Implementation notes:

  • Since libconfig does not allow setting names to start with an underscore, this is used as a prefix for both special types and include directives.

  • The difference between 32bit and 64bit values became optional in libconfig 1.5, so we assume 64bit values for all numbers.

pkgs.formats.json { }

A function taking an empty attribute set (for future extensibility) and returning a set with JSON-specific attributes type and generate as specified below.

pkgs.formats.yaml { }

A function taking an empty attribute set (for future extensibility) and returning a set with YAML-specific attributes type and generate as specified below.

pkgs.formats.ini { listsAsDuplicateKeys ? false, listToValue ? null, ... }

A function taking an attribute set with values

listsAsDuplicateKeys

A boolean for controlling whether list values can be used to represent duplicate INI keys

listToValue

A function for turning a list of values into a single value.

It returns a set with INI-specific attributes type and generate as specified below. The type of the input is an attrset of sections; key-value pairs where the key is the section name and the value is the corresponding content which is also an attrset of key-value pairs for the actual key-value mappings of the INI format. The values of the INI atoms are subject to the above parameters (e.g. lists may be transformed into multiple key-value pairs depending on listToValue).

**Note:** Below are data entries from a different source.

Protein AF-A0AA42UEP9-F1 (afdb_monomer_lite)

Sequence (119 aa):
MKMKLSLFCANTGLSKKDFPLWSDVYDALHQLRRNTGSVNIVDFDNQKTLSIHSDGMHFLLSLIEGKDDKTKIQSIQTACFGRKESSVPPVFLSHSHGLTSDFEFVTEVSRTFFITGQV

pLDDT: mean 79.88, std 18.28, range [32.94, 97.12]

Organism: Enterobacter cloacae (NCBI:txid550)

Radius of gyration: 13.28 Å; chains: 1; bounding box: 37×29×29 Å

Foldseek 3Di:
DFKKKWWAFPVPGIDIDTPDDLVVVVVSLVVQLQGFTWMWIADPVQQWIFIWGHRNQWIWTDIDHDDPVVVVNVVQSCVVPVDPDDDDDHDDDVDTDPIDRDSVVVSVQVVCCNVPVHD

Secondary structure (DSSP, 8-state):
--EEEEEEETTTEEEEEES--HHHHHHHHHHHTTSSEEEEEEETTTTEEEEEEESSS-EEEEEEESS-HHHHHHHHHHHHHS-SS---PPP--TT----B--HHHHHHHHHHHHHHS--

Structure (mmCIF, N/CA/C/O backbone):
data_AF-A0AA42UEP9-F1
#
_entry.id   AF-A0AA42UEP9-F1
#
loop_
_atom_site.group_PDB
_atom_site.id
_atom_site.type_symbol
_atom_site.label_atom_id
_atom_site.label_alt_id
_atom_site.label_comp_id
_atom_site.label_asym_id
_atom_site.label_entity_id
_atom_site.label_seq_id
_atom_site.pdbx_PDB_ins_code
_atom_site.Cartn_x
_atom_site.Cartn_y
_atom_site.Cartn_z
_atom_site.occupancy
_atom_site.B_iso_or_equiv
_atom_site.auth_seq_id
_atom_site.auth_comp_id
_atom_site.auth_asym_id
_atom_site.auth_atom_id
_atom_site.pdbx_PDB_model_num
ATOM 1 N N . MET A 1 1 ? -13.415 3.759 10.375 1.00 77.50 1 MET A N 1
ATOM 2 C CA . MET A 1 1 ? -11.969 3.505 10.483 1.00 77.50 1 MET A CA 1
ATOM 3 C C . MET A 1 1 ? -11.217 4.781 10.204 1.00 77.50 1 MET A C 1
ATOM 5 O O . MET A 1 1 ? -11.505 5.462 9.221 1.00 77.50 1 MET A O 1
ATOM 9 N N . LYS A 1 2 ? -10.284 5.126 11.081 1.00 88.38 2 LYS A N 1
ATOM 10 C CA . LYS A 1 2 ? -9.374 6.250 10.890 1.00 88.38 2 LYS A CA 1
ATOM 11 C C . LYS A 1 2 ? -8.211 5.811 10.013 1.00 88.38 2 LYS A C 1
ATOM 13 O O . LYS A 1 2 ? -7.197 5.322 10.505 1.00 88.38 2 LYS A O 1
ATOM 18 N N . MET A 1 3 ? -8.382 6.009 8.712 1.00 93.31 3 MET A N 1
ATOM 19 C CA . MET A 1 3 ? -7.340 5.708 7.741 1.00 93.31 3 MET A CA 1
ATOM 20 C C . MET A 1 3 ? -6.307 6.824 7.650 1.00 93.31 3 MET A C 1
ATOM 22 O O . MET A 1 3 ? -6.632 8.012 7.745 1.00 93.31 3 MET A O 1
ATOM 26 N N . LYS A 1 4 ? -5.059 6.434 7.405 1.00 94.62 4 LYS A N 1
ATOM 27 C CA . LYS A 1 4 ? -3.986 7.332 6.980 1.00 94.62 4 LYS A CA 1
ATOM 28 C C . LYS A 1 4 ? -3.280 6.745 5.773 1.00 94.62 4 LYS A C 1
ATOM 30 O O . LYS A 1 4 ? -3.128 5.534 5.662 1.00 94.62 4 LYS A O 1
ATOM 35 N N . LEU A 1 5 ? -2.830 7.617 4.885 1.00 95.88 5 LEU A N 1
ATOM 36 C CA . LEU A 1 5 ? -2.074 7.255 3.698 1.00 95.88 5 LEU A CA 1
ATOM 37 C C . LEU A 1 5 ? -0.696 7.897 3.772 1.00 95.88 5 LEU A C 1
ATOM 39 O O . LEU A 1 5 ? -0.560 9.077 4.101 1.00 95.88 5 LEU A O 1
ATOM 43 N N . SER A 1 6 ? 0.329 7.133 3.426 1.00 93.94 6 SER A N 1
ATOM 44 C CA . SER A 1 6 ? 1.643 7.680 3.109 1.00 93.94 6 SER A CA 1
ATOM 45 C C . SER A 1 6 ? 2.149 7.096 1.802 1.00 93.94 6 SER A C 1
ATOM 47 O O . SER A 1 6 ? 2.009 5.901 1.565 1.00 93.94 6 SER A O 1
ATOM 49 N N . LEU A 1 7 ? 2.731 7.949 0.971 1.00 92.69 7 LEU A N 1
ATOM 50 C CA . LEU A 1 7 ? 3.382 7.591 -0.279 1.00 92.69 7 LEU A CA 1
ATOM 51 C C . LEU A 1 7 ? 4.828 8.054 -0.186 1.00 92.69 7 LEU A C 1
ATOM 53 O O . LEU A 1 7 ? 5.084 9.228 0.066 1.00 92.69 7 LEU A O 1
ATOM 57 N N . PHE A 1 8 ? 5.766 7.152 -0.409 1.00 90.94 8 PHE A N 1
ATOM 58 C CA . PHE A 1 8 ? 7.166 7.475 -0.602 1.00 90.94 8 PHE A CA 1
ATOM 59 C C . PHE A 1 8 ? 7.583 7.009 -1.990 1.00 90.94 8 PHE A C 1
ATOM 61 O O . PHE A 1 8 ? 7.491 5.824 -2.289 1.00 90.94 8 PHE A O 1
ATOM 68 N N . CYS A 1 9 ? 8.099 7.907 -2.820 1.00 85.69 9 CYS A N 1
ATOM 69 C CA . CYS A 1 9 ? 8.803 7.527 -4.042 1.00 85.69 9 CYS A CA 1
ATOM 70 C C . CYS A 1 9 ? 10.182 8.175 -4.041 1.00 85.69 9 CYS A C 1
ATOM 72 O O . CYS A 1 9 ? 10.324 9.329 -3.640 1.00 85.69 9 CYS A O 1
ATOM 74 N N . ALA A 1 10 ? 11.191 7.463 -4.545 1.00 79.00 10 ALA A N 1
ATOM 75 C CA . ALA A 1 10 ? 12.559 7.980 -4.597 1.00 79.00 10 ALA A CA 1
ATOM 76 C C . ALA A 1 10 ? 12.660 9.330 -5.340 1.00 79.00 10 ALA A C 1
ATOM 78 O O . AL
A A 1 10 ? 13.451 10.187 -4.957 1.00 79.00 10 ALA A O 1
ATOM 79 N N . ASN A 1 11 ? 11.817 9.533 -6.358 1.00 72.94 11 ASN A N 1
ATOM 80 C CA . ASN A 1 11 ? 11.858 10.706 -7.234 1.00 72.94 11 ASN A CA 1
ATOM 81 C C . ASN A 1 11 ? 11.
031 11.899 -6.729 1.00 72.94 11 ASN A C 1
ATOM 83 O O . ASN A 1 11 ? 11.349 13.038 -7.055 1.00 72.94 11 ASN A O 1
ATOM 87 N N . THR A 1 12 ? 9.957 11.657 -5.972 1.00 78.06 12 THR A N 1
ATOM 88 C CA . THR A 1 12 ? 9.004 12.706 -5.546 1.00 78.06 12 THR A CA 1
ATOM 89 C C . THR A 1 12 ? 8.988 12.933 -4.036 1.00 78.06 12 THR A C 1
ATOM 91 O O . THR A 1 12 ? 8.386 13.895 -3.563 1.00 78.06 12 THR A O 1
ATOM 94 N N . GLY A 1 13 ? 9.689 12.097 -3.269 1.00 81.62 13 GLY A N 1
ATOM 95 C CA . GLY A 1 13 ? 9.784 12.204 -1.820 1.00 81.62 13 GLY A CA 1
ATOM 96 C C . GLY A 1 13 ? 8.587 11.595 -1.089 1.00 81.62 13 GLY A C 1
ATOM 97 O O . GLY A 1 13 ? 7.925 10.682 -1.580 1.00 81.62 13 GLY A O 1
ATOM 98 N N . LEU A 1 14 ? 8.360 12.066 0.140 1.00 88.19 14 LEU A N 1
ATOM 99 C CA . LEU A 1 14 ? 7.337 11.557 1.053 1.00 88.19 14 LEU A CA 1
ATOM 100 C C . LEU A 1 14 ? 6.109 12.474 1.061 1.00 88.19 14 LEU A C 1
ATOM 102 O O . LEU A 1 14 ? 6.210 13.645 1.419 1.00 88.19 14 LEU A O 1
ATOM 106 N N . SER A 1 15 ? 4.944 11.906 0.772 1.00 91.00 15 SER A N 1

pkgs.formats.iniWithGlobalSection { listsAsDuplicateKeys ? false, listToValue ? null, ... }

A function taking an attribute set with values

listsAsDuplicateKeys

A boolean for controlling whether list values can be used to represent duplicate INI keys

listToValue

A function for turning a list of values into a single value.

It returns a set with INI-specific attributes type and generate as specified below. The type of the input is an attrset of the structure { sections = {}; globalSection = {}; } where sections are several sections as with pkgs.formats.ini and globalSection being just a single attrset of key-value pairs for a single section, the global section which preceedes the section definitions.

pkgs.formats.toml { }

A function taking an empty attribute set (for future extensibility) and returning a set with TOML-specific attributes type and generate as specified below.

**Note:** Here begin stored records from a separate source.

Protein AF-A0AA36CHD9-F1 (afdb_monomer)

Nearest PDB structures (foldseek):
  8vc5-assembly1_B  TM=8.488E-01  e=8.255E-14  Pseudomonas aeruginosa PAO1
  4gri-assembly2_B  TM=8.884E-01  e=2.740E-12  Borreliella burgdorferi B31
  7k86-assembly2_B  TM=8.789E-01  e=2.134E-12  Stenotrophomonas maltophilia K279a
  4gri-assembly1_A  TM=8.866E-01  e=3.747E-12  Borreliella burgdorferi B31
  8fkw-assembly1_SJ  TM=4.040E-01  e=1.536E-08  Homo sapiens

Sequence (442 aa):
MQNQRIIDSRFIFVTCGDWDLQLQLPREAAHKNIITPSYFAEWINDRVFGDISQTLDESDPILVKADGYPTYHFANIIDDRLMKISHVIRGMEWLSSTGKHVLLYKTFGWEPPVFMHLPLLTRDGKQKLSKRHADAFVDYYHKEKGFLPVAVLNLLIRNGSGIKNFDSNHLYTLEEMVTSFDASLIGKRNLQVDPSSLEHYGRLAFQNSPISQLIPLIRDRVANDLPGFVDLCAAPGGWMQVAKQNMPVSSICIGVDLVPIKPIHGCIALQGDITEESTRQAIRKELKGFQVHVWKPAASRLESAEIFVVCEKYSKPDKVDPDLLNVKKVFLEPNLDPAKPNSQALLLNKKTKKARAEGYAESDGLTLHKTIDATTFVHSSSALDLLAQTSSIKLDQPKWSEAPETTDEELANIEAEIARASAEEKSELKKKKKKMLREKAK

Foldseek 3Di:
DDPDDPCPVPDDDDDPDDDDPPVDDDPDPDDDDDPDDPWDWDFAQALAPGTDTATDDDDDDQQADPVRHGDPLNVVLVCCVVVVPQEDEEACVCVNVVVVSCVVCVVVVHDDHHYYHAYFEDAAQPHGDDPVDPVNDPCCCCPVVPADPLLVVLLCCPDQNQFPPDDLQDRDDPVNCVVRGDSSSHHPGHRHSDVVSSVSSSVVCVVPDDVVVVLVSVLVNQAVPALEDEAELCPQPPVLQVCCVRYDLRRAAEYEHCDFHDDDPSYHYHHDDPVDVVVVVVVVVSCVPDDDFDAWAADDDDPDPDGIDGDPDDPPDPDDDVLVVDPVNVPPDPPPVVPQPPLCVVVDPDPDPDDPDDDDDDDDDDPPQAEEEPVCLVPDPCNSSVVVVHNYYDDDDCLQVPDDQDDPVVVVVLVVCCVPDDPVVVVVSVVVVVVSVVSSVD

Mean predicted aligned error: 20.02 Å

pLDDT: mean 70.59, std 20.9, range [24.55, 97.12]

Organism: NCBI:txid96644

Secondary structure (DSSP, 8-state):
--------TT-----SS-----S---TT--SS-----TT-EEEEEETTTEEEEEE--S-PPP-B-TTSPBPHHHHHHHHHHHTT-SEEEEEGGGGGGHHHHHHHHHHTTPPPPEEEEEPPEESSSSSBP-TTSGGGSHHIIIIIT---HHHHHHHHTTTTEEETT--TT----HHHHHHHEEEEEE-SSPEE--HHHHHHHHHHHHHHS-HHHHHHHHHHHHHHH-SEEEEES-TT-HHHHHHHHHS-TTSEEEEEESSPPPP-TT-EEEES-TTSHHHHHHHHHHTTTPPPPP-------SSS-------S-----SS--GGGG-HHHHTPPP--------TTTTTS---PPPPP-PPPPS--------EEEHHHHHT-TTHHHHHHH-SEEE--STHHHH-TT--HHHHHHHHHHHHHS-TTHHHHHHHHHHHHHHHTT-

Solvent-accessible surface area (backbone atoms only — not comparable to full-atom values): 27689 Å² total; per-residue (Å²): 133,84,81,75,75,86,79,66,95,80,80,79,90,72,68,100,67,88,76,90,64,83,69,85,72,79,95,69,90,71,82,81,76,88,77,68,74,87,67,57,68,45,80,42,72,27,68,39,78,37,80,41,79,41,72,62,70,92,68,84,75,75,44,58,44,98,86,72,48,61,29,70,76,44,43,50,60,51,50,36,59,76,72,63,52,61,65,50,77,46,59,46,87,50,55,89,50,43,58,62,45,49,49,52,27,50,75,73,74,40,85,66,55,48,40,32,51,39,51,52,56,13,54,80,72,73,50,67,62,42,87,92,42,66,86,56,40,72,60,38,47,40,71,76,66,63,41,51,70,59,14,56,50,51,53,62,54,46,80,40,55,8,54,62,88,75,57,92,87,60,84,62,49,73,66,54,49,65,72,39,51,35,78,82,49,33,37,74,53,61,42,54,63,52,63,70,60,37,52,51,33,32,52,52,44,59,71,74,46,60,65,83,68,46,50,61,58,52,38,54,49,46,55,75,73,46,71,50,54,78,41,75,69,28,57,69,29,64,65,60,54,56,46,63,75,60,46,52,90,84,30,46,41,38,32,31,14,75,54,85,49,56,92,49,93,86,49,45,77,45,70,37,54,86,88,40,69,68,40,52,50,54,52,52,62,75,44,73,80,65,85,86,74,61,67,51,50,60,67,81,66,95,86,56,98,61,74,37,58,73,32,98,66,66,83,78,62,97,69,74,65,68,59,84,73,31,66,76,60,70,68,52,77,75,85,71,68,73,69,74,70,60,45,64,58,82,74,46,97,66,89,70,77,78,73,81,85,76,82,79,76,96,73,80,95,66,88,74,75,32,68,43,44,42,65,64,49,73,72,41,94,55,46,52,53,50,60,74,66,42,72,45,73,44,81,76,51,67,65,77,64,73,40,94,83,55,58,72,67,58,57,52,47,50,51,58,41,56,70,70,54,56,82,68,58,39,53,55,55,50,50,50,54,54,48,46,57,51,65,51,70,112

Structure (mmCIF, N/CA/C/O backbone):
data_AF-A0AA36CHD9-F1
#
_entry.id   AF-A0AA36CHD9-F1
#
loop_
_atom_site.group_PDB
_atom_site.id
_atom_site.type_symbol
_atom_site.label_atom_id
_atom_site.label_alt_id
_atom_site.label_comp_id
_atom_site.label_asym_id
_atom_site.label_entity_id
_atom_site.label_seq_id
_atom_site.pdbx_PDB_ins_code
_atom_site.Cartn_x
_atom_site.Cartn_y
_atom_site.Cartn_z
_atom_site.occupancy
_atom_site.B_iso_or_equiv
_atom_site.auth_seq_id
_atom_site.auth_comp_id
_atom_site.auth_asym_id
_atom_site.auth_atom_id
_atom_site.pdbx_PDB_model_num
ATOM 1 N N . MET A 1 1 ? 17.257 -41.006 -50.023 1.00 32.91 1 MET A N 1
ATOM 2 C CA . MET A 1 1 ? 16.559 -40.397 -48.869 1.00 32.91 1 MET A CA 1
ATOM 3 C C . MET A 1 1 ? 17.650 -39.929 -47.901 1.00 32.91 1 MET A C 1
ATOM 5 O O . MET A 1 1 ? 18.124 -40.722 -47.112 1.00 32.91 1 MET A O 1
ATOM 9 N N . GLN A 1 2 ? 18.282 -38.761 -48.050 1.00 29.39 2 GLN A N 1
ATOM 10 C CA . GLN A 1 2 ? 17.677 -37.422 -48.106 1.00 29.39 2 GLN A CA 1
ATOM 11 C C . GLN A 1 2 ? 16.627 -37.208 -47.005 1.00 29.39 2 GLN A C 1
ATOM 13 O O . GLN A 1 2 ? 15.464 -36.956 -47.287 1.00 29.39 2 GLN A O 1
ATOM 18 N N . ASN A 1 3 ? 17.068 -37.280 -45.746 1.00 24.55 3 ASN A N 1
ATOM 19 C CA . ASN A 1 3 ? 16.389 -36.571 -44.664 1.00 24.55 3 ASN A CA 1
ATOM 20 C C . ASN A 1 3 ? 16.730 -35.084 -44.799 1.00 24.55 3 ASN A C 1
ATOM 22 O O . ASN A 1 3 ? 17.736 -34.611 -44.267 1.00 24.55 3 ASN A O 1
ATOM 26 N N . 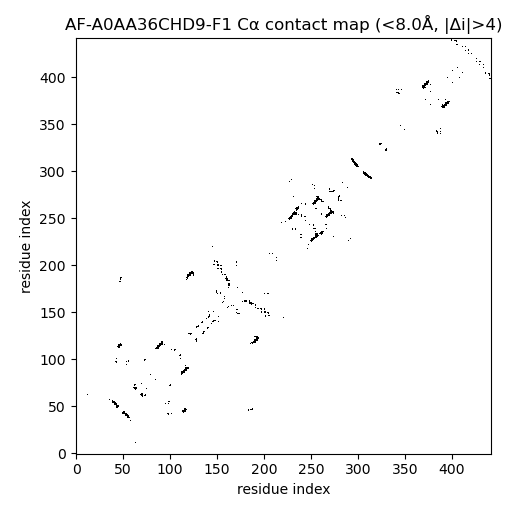GLN A 1 4 ? 15.914 -34.365 -45.569 1.00 29.62 4 GLN A N 1
ATOM 27 C CA . GLN A 1 4 ? 15.957 -32.909 -45.616 1.00 29.62 4 GLN A CA 1
ATOM 28 C C . GLN A 1 4 ? 15.693 -32.372 -44.205 1.00 29.62 4 GLN A C 1
ATOM 30 O O . GLN A 1 4 ? 14.598 -32.528 -43.667 1.00 29.62 4 GLN A O 1
ATOM 35 N N . ARG A 1 5 ? 16.689 -31.712 -43.605 1.00 28.44 5 ARG A N 1
ATOM 36 C CA . ARG A 1 5 ? 16.401 -30.757 -42.532 1.00 28.44 5 ARG A CA 1
ATOM 37 C C . ARG A 1 5 ? 15.605 -29.622 -43.165 1.00 28.44 5 ARG A C 1
ATOM 39 O O . ARG A 1 5 ? 16.038 -29.072 -44.175 1.00 28.44 5 ARG A O 1
ATOM 46 N N . ILE A 1 6 ? 14.462 -29.282 -42.580 1.00 28.70 6 ILE A N 1
ATOM 47 C CA . ILE A 1 6 ? 13.713 -28.088 -42.967 1.00 28.70 6 ILE A CA 1
ATOM 48 C C . ILE A 1 6 ? 14.545 -26.889 -42.507 1.00 28.70 6 ILE A C 1
ATOM 50 O O . ILE A 1 6 ? 14.570 -26.554 -41.325 1.00 28.70 6 ILE A O 1
ATOM 54 N N . ILE A 1 7 ? 15.282 -26.292 -43.443 1.00 33.19 7 ILE A N 1
ATOM 55 C CA . ILE A 1 7 ? 16.003 -25.038 -43.232 1.00 33.19 7 ILE A CA 1
ATOM 56 C C . ILE A 1 7 ? 14.981 -23.915 -43.423 1.00 33.19 7 ILE A C 1
ATOM 58 O O . ILE A 1 7 ? 14.836 -23.373 -44.516 1.00 33.19 7 ILE A O 1
ATOM 62 N N . ASP A 1 8 ? 14.244 -23.586 -42.361 1.00 32.72 8 ASP A N 1
ATOM 63 C CA . ASP A 1 8 ? 13.621 -22.266 -42.271 1.00 32.72 8 ASP A CA 1
ATOM 64 C C . ASP A 1 8 ? 14.743 -21.264 -41.973 1.00 32.72 8 ASP A C 1
ATOM 66 O O . ASP A 1 8 ? 15.435 -21.366 -40.957 1.00 32.72 8 ASP A O 1
ATOM 70 N N . SER A 1 9 ? 14.967 -20.325 -42.889 1.00 34.62 9 SER A N 1
ATOM 71 C CA . SER A 1 9 ? 16.117 -19.415 -42.914 1.00 34.62 9 SER A CA 1
ATOM 72 C C . SER A 1 9 ? 16.055 -18.300 -41.860 1.00 34.62 9 SER A C 1
ATOM 74 O O . SER A 1 9 ? 16.515 -17.188 -42.119 1.00 34.62 9 SER A O 1
ATOM 76 N N . ARG A 1 10 ? 15.424 -18.550 -40.706 1.00 33.94 10 ARG A N 1
ATOM 77 C CA . ARG A 1 10 ? 15.125 -17.524 -39.699 1.00 33.94 10 ARG A CA 1
ATOM 78 C C . ARG A 1 10 ? 15.805 -17.731 -38.348 1.00 33.94 10 ARG A C 1
ATOM 80 O O . ARG A 1 10 ? 16.231 -16.726 -37.796 1.00 33.94 10 ARG A O 1
ATOM 87 N N . PHE A 1 11 ? 15.985 -18.959 -37.835 1.00 30.39 11 PHE A N 1
ATOM 88 C CA . PHE A 1 11 ? 16.670 -19.165 -36.541 1.00 30.39 11 PHE A CA 1
ATOM 89 C C . PHE A 1 11 ? 17.451 -20.488 -36.418 1.00 30.39 11 PHE A C 1
ATOM 91 O O . PHE A 1 11 ? 16.867 -21.566 -36.331 1.00 30.39 11 PHE A O 1
ATOM 98 N N . ILE A 1 12 ? 18.781 -20.377 -36.304 1.00 27.39 12 ILE A N 1
ATOM 99 C CA . ILE A 1 12 ? 19.711 -21.375 -35.742 1.00 27.39 12 ILE A CA 1
ATOM 100 C C . ILE A 1 12 ? 20.771 -20.585 -34.962 1.00 27.39 12 ILE A C 1
ATOM 102 O O . ILE A 1 12 ? 21.330 -19.638 -35.512 1.00 27.39 12 ILE A O 1
ATOM 106 N N . PHE A 1 13 ? 21.080 -20.967 -33.717 1.00 31.53 13 PHE A N 1
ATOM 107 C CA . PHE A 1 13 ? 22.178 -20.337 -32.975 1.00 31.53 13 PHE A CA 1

pkgs.formats.elixirConf { elixir ? pkgs.elixir }

A function taking an attribute set with values

elixir

The Elixir package which will be used to format the generated output

It returns a set with Elixir-Config-specific attributes type, lib, and generate as specified below.

The lib attribute contains functions to be used in settings, for generating special Elixir values:

mkRaw elixirCode

Outputs the given string as raw Elixir code

mkGetEnv { envVariable, fallback ? null }

Makes the configuration fetch an environment variable at runtime

mkAtom atom

Outputs the given string as an Elixir atom, instead of the default Elixir binary string. Note: lowercase atoms still needs to be prefixed with :

mkTuple array

Outputs the given array as an Elixir tuple, instead of the default Elixir list

mkMap attrset

Outputs the given attribute set as an Elixir map, instead of the default Elixir keyword list

pkgs.formats.php { finalVariable } []{#pkgs-formats-php}

A function taking an attribute set with values

finalVariable

The variable that will store generated expression (usually config). If set to null, generated expression will contain return.

It returns a set with PHP-Config-specific attributes type, lib, and generate as specified below.

The lib attribute contains functions to be used in settings, for generating special PHP values:

mkRaw phpCode

Outputs the given string as raw PHP code

mkMixedArray list set

Creates PHP array that contains both indexed and associative values. For example, lib.mkMixedArray [ "hello" "world" ] { "nix" = "is-great"; } returns ['hello', 'world', 'nix' => 'is-great']

[]{#pkgs-formats-result} These functions all return an attribute set with these values:

type

A module system type representing a value of the format

lib

Utility functions for convenience, or special interactions with the format. This attribute is optional. It may contain inside a types attribute containing types specific to this format.

generate filename jsonValue

A function that can render a value of the format to a file. Returns a file path.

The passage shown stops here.